L'arrivée triomphale des conseillés d'Etat de gauche après le 2e tour.

La gauche vaudoise conserve la majorité au Conseil d'Etat à l'issue du second tour. La Verte Béatrice Métraux a été élue dimanche ainsi que la socialiste Cesla Amarelle. L'UDC Jacques Nicolet est battu malgré la présence à ses côtés de la Vert'libérale Isabelle Chevalley.

Si la campagne pour le premier tour s'était révélée fade, voire ennuyeuse, celle pour le second tour a réveillé l'électeur. La tension a été palpable, mais au final le statu quo demeure.

Gauche victorieuse

La gauche conserve quatre sièges avec les socialistes Pierre-Yves Maillard et Nuria Gorrite élus au premier tour. La conseillère d'Etat verte sortante Béatrice Métraux et la conseillère nationale socialiste Cesla Amarelle ont passé l'épaule avec, respectivement, 49,96% et 43,88% des suffrages.

Béatrice Métraux et Cesla Amarelle ont dit leur émotion. «Nous sommes très contentes. On a eu une campagne de deuxième tour extrêmement agressive. Nous avons répondu en travaillant sur le contenu et sur le terrain», a expliqué Cesla Amarelle.

Broulis et Nicolet félicitent Amarelle

Le conseiller d'Etat vaudois et le candidat UDC perdant félicitent la socialiste pour son élection lors du 2e tour.

Echec du ticket UDC-Vert'lib

A droite, les trois PLR Pascal Broulis, Jacqueline de Quattro et Philippe Leuba avaient obtenu la majorité absolue dès le premier tour. Ils n'ont pas été rejoints dimanche par le président de l'UDC Vaud Jacques Nicolet ou la Vert'libérale Isabelle Chevalley qui ont obtenu 39,71% et 38,01% des voix. L'indépendant Toto Morand (9,70%) et la PDC Sylvie Villa (6,39%) ferment la marche du scrutin dont la participation s'est élevée à 37,73%.

Réactions après le 2e tour de l'élection

Cesla Amarelle, Béatrice Métraux et Isabelle Chevalley réagissent au scrutin de dimanche.

Agressivité en échec

Le coup de poker de la droite a donc échoué. Le lendemain du premier tour, elle avait annoncé qu'elle élargissait son alliance PLR-UDC aux Vert'libéraux, avec la conseillère nationale Isabelle Chevalley comme fer de lance. Le ton était vite donné, avec attaques et escarmouches.
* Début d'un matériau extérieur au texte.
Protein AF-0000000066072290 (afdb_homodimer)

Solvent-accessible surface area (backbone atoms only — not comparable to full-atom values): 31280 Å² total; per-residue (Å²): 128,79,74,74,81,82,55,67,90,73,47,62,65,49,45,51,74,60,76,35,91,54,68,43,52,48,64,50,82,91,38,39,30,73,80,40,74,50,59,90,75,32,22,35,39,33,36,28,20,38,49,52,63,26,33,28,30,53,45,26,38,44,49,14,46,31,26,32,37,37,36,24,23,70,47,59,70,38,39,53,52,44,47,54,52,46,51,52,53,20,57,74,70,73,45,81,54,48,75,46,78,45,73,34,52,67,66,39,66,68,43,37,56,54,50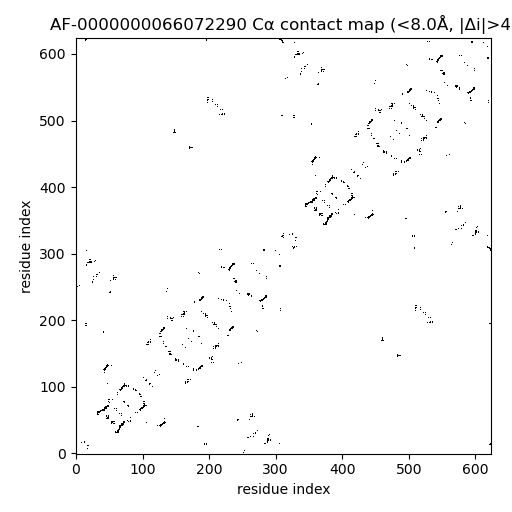,42,47,49,30,43,73,72,47,77,32,39,31,15,34,41,33,44,43,48,58,72,68,51,58,85,45,35,65,50,62,47,67,56,66,36,48,67,68,61,41,53,50,36,29,30,40,36,27,51,21,58,54,42,46,43,33,54,43,46,67,35,21,66,34,85,80,18,79,48,22,27,37,39,38,53,46,46,58,49,37,59,55,56,57,69,80,74,61,24,64,45,48,15,43,14,24,35,45,37,45,52,48,27,26,28,52,14,56,60,32,41,90,71,58,38,29,17,31,25,30,20,54,59,37,36,70,24,68,60,49,63,71,35,46,58,76,91,57,52,82,62,35,69,27,40,62,51,19,32,12,16,45,54,44,53,57,55,76,42,92,53,70,85,50,36,22,21,60,44,42,38,29,41,34,65,68,57,47,58,73,39,42,66,60,35,61,75,67,56,38,37,32,76,43,38,38,115,127,80,75,75,82,83,58,69,91,72,47,61,65,49,44,53,73,59,77,35,90,53,68,42,52,49,65,49,80,91,38,40,29,73,80,39,76,50,58,90,75,32,23,35,39,32,37,29,21,39,49,51,64,26,34,27,32,53,45,26,38,43,49,15,46,32,25,32,38,37,37,24,23,71,47,58,69,38,39,53,53,44,48,52,52,44,49,51,53,20,56,75,70,75,45,81,52,48,75,45,78,45,72,33,52,67,66,39,64,69,42,37,56,54,51,42,48,48,29,41,74,73,48,78,32,40,31,15,33,41,33,45,41,47,58,73,67,51,58,84,46,33,66,48,61,46,66,56,65,36,48,68,66,61,41,53,49,36,30,31,41,36,26,52,20,57,54,38,46,44,32,53,43,46,67,35,21,66,34,86,80,19,79,47,20,28,38,39,37,52,45,44,56,49,37,60,54,57,60,86,62,74,61,26,65,44,49,15,44,14,23,35,43,37,43,51,47,26,27,27,52,14,55,60,32,42,93,71,57,39,29,18,31,24,31,20,54,59,37,37,71,24,69,60,51,62,71,35,47,57,75,90,58,52,82,64,37,69,26,39,62,52,19,32,12,17,46,52,45,54,57,54,77,44,92,54,70,86,50,36,22,21,60,44,42,36,28,42,34,66,69,57,47,59,73,40,42,66,59,35,60,74,67,56,37,38,33,77,42,38,36,116

Secondary structure (DSSP, 8-state):
-------GGGS-GGGSS-SSSSB-SS--GGG-GGG--PPTT-EEEEES-SSHHHHHHHHHHHHTT-SEEEEEES-HHHHHHHHHHHHHHHHHHT---EEEEEE--TT-HHHHHHHHHHHHHHHTT--SEEEE-------GGGG-SSGGGS-HHHHHHHHIIIIIHHHHHHHHHHHHHTSTT-S--EEEEE--GGGG--SGGGS-HHHHHHHHHHHHHHHHHHHHTGGGT-EEEEEE------HHHHHHS-GGGGGG--S-TTHHHHHHHHHHHS--GGGTT-EEETTB-HHHHHHTHHHHHHTT-SSEEE--/-------GGGS-GGGSS-SSSSB-SS--GGG-GGG--PPTT-EEEEES-SSHHHHHHHHHHHHTT-SEEEEEES-HHHHHHHHHHHHHHHHHHT---EEEEEE--TT-HHHHHHHHHHHHHHHTT--SEEEE-------GGGG-SSGGGS-HHHHHHHHIIIIIHHHHHHHHHHHHHTSTT-S--EEEEE--GGGG--STTSS-HHHHHHHHHHHHHHHHHHHHTGGGT-EEEEEE------HHHHHHS-GGGGGG--S-TTHHHHHHHHHHHS--GGGTT-EEETTB-HHHHHHTHHHHHHTT-SSEEE--

Sequence (624 aa):
MAQPELDLSKAPAHWGMNFTETTHQQPSRSIDPSNVTFPQGYTVVVIGAGKGIGEHIAKAYVQARAENIIITSRTGSDLDRVKKELETLAQQTGQAVKVSTLVQDATKPESYTKLKDLLEEGFNGRLDTLVFCAGGGPVGTLWTPRIDETDVDEWNESIALNFTGSYYAAKYLVPLMLRPQSQGKTIVNITSAASHFTGGNITPASYSIGKLALNRFTQILGENYADQGLVVVAVHPGSSPTPGALGSMPPSLHNILTDDQGLCGAVCVWISKKKREWISGRYICATWDMDELESKKEEIVKEDKLKWRMAVMAQPELDLSKAPAHWGMNFTETTHQQPSRSIDPSNVTFPQGYTVVVIGAGKGIGEHIAKAYVQARAENIIITSRTGSDLDRVKKELETLAQQTGQAVKVSTLVQDATKPESYTKLKDLLEEGFNGRLDTLVFCAGGGPVGTLWTPRIDETDVDEWNESIALNFTGSYYAAKYLVPLMLRPQSQGKTIVNITSAASHFTGGNITPASYSIGKLALNRFTQILGENYADQGLVVVAVHPGSSPTPGALGSMPPSLHNILTDDQGLCGAVCVWISKKKREWISGRYICATWDMDELESKKEEIVKEDKLKWRMAV

Organism: Aspergillus terreus (NCBI:txid33178)

Radius of gyration: 25.0 Å; Cα contacts (8 Å, |Δi|>4): 1398; chains: 2; bounding box: 60×80×58 Å

InterPro domains:
  IPR002347 Short-chain dehydrogenase/reductase SDR [PF00106] (43-242)
  IPR002347 Short-chain dehydrogenase/reductase SDR [PR00081] (43-60)
  IPR002347 Short-chain dehydrogenase/reductase SDR [PR00081] (125-136)
  IPR002347 Short-chain dehydrogenase/reductase SDR [PR00081] (179-195)
  IPR002347 Short-chain dehydrogenase/reductase SDR [PR00081] (207-226)
  IPR002347 Short-chain dehydrogenase/reductase SDR [PR00081] (228-245)
  IPR036291 NAD(P)-binding domain superfamily [SSF51735] (40-290)

Nearest PDB structures (foldseek):
  5vn2-assembly1_D  TM=8.833E-01  e=1.466E-14  Brucella melitensis bv. 1 str. 16M
  4one-assembly1_D  TM=8.668E-01  e=1.034E-14  Brucella melitensis bv. 1 str. 16M
  4one-assembly1_C  TM=8.614E-01  e=4.175E-14  Brucella melitensis bv. 1 str. 16M
  4cr7-assembly1_H-2  TM=8.077E-01  e=1.321E-11  Flavobacterium sp. 141-8
  2c7v-assembly1_D  TM=7.344E-01  e=5.210E-12  Trypanosoma brucei brucei

pLDDT: mean 93.48, std 9.18, range [27.25, 98.94]

Foldseek 3Di:
DPQPQDDCVPPPVQLQPCVDVAFALEDDPVLQLLVAAADPLAAEEQEPCLWFLNLLLQLSVLSNQRAEYEYEEQDPVSLVVSQVVSVVSNVVSVHHHHYHYDHDDLLDLVSLVVVQVCCCVPRVLEHAEYEYPFAAFQDDQQLDPDPVRDDPVSLVVRLSRLAVSVVSNCVRNLVSCLDPNHDQLEYEYEAASLLVDDDDSQGGPSNNVSRVNNLQVQLVSLVVCVVSQHAGEYEHQAQADIPRCCVRGPPSNNVRRRGDSNQSSSVSSVPRRDRDSLRGSFYHYSGHDVVSVVVCSVVCNVVVPRHDDDDD/DPQPQPDCVPPDVVLQPCVDVAFALEDDPVLQLLVAAADPLAAEEQEPCLWFLNLLLQLSVLSNQRAEYEYEEQDPVSLVVSQVVSVVSNVVSVHHHHYHYDHDDLLDLVSLVVVQVCCCVPRVLEHAEYEYPFAAFQDDQQLDPDPVRDDPVSLVVRLSRLAVSVVSNCVRNLVSCLDPNHDQLEYEYEAASLLVDDDRSQGGPSNNVSRVNNLQVQLVSLVVCVVSQHAGEYEHQAQADIPRCVVRGPPSNNVRRRGDSNQSSSVSSVPRSDRDSLRGSFYHYSGHDVVSVVVCSVVCNVVVPRGDDDDD

Structure (mmCIF, N/CA/C/O backbone):
data_AF-0000000066072290-model_v1
#
loop_
_entity.id
_entity.type
_entity.pdbx_description
1 polymer 'Short chain dehydrogenase pgmD'
#
loop_
_atom_site.group_PDB
_atom_site.id
_atom_site.type_symbol
_atom_site.label_atom_id
_atom_site.label_alt_id
_atom_site.label_comp_id
_atom_site.label_asym_id
_atom_site.label_entity_id
_atom_site.label_seq_id
_atom_site.pdbx_PDB_ins_code
_atom_site.Cartn_x
_atom_site.Cartn_y
_atom_site.Cartn_z
_atom_site.occupancy
_atom_site.B_iso_or_equiv
_atom_site.auth_seq_id
_atom_site.auth_comp_id
_atom_site.auth_asym_id
_atom_site.auth_atom_id
_atom_site.pdbx_PDB_model_num
ATOM 1 N N . MET A 1 1 ? -30.391 2.234 1.451 1 27.25 1 MET A N 1
ATOM 2 C CA . MET A 1 1 ? -30.359 2.174 -0.007 1 27.25 1 MET A CA 1
ATOM 3 C C . MET A 1 1 ? -29.562 0.96 -0.479 1 27.25 1 MET A C 1
ATOM 5 O O . MET A 1 1 ? -28.562 0.579 0.148 1 27.25 1 MET A O 1
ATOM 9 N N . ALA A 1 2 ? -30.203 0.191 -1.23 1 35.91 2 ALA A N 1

La manoeuvre n'a pas réussi et les équilibres de la précédente législature sont maintenus. Au moins du point de vue numérique puisque les tempéraments sont différents entre la conseillère d'Etat socialiste Anne-Catherine Lyon, que son parti n'a plus voulu soutenir, et Cesla Amarelle qui lui succède.

Sécurité souhaitée

Pour le politologue René Knüsel, les Vaudois ont choisi de plébisciter une forme de sécurité. On ne change pas une formule qui gagne. Ce qui n'a pas marché, c'est une alliance parachutée entre les deux tours. D'une façon générale, l'électorat ne l'a pas comprise.
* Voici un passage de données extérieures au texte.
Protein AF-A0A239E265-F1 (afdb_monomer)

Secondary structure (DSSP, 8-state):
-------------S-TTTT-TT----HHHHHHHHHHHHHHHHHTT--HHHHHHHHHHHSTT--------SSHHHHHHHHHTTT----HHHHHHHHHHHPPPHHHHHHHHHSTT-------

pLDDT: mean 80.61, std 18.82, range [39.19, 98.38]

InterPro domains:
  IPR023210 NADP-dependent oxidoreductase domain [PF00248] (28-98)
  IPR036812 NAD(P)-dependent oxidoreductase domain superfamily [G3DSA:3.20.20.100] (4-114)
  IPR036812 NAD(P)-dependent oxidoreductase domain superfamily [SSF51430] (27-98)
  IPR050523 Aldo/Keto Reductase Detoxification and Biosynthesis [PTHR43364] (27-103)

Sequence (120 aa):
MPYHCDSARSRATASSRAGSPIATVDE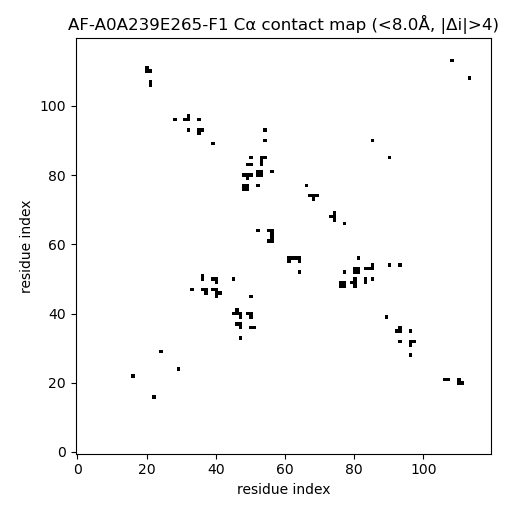ARGYDVVERLDEIAARHAATVAQVALAWVMRQPGVSSVLVGATRMDQLRNNLAAAELTLTEDDLAALDEVSRLAPEYIERVQSGPGVQRDPIG

Solvent-accessible surface area (backbone atoms only — not comparable to full-atom values): 7804 Å² total; per-residue (Å²): 137,86,87,82,81,82,80,83,78,79,82,87,73,76,82,76,62,80,80,39,89,76,55,82,73,62,59,68,57,52,48,54,39,51,53,54,35,44,59,52,10,63,76,68,78,50,47,47,69,25,47,54,49,30,51,52,65,68,38,90,92,49,86,77,82,91,80,90,60,95,46,71,69,53,43,52,48,58,56,54,10,78,74,53,82,77,50,73,66,55,51,52,55,47,53,62,59,62,55,76,59,77,66,54,59,54,44,65,62,69,30,95,85,64,76,81,75,80,87,126

Structure (mmCIF, N/CA/C/O backbone):
data_AF-A0A239E265-F1
#
_entry.id   AF-A0A239E265-F1
#
loop_
_atom_site.group_PDB
_atom_site.id
_atom_site.type_symbol
_atom_site.label_atom_id
_atom_site.label_alt_id
_atom_site.label_comp_id
_atom_site.label_asym_id
_atom_site.label_entity_id
_atom_site.label_seq_id
_atom_site.pdbx_PDB_ins_code
_atom_site.Cartn_x
_atom_site.Cartn_y
_atom_site.Cartn_z
_atom_site.occupancy
_atom_site.B_iso_or_equiv
_atom_site.auth_seq_id
_atom_site.auth_comp_id
_atom_site.auth_asym_id
_atom_site.auth_atom_id
_atom_site.pdbx_PDB_model_num
ATOM 1 N N . MET A 1 1 ? 1.194 44.797 -1.123 1.00 39.19 1 MET A N 1
ATOM 2 C CA . MET A 1 1 ? 1.946 44.063 -2.162 1.00 39.19 1 MET A CA 1
ATOM 3 C C . MET A 1 1 ? 1.065 42.936 -2.689 1.00 39.19 1 MET A C 1
ATOM 5 O O . MET A 1 1 ? 0.910 41.961 -1.963 1.00 39.19 1 MET A O 1
ATOM 9 N N . PRO A 1 2 ? 0.410 43.058 -3.857 1.00 49.75 2 PRO A N 1
ATOM 10 C CA . PRO A 1 2 ? -0.346 41.951 -4.430 1.00 49.75 2 PRO A CA 1
ATOM 11 C C . PRO A 1 2 ? 0.583 41.110 -5.312 1.00 49.75 2 PRO A C 1
ATOM 13 O O . PRO A 1 2 ? 1.152 41.606 -6.282 1.00 49.75 2 PRO A O 1
ATOM 16 N N . TYR A 1 3 ? 0.757 39.840 -4.960 1.00 55.59 3 TYR A N 1
ATOM 17 C CA . TYR A 1 3 ? 1.466 38.883 -5.802 1.00 55.59 3 TYR A CA 1
ATOM 18 C C . TYR A 1 3 ? 0.535 38.433 -6.930 1.00 55.59 3 TYR A C 1
ATOM 20 O O . TYR A 1 3 ? -0.511 37.836 -6.680 1.00 55.59 3 TYR A O 1
ATOM 28 N N . HIS A 1 4 ? 0.914 38.733 -8.170 1.00 50.66 4 HIS A N 1
ATOM 29 C CA . HIS A 1 4 ? 0.300 38.179 -9.370 1.00 50.66 4 HIS A CA 1
ATOM 30 C C . HIS A 1 4 ? 1.142 36.970 -9.797 1.00 50.66 4 HIS A C 1
ATOM 32 O O . HIS A 1 4 ? 2.315 37.125 -10.125 1.00 50.66 4 HIS A O 1
ATOM 38 N N . CYS A 1 5 ? 0.578 35.764 -9.718 1.00 48.53 5 CYS A N 1
ATOM 39 C CA . CYS A 1 5 ? 1.218 34.548 -10.216 1.00 48.53 5 CYS A CA 1
ATOM 40 C C . CYS A 1 5 ? 0.625 34.237 -11.590 1.00 48.53 5 CYS A C 1
ATOM 42 O O . CYS A 1 5 ? -0.533 33.828 -11.689 1.00 48.53 5 CYS A O 1
ATOM 44 N N . ASP A 1 6 ? 1.406 34.480 -12.640 1.00 49.91 6 ASP A N 1
ATOM 45 C CA . ASP A 1 6 ? 1.041 34.110 -14.002 1.00 49.91 6 ASP A CA 1
ATOM 46 C C . ASP A 1 6 ? 1.303 32.608 -14.201 1.00 49.91 6 ASP A C 1
ATOM 48 O O . ASP A 1 6 ? 2.419 32.116 -14.016 1.00 49.91 6 ASP A O 1
ATOM 52 N N . SER A 1 7 ? 0.248 31.854 -14.512 1.00 50.66 7 SER A N 1
ATOM 53 C CA . SER A 1 7 ? 0.284 30.390 -14.597 1.00 50.66 7 SER A CA 1
ATOM 54 C C . SER A 1 7 ? 0.436 29.938 -16.046 1.00 50.66 7 SER A C 1
ATOM 56 O O . SER A 1 7 ? -0.507 29.479 -16.696 1.00 50.66 7 SER A O 1
ATOM 58 N N . ALA A 1 8 ? 1.664 30.029 -16.557 1.00 48.56 8 ALA A N 1
ATOM 59 C CA . ALA A 1 8 ? 2.030 29.387 -17.813 1.00 48.56 8 ALA A CA 1
ATOM 60 C C . ALA A 1 8 ? 1.974 27.856 -17.639 1.00 48.56 8 ALA A C 1
ATOM 62 O O . ALA A 1 8 ? 2.839 27.216 -17.040 1.00 48.56 8 ALA A O 1
ATOM 63 N N . ARG A 1 9 ? 0.885 27.269 -18.132 1.00 56.56 9 ARG A N 1
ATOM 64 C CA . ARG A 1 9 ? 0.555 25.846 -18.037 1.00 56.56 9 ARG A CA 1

Cette alliance n'était pas préparée. Il y aura des blessures à cicatriser, notamment chez les Vert'libéraux, estime M. Knüsel. Une personne ne fait pas un parti. On ne manipule pas son électorat, selon l'expert.

Pour le compromis

Pour Pierre-Yves Maillard, la dureté des propos et la volonté d'en découdre de la droite au deuxième tour se sont retournées contre elle. «Une partie de l'électorat du centre et de la droite n'a pas apprécié. Elle veut qu'on continue à travailler dans le compromis», a estimé le socialiste.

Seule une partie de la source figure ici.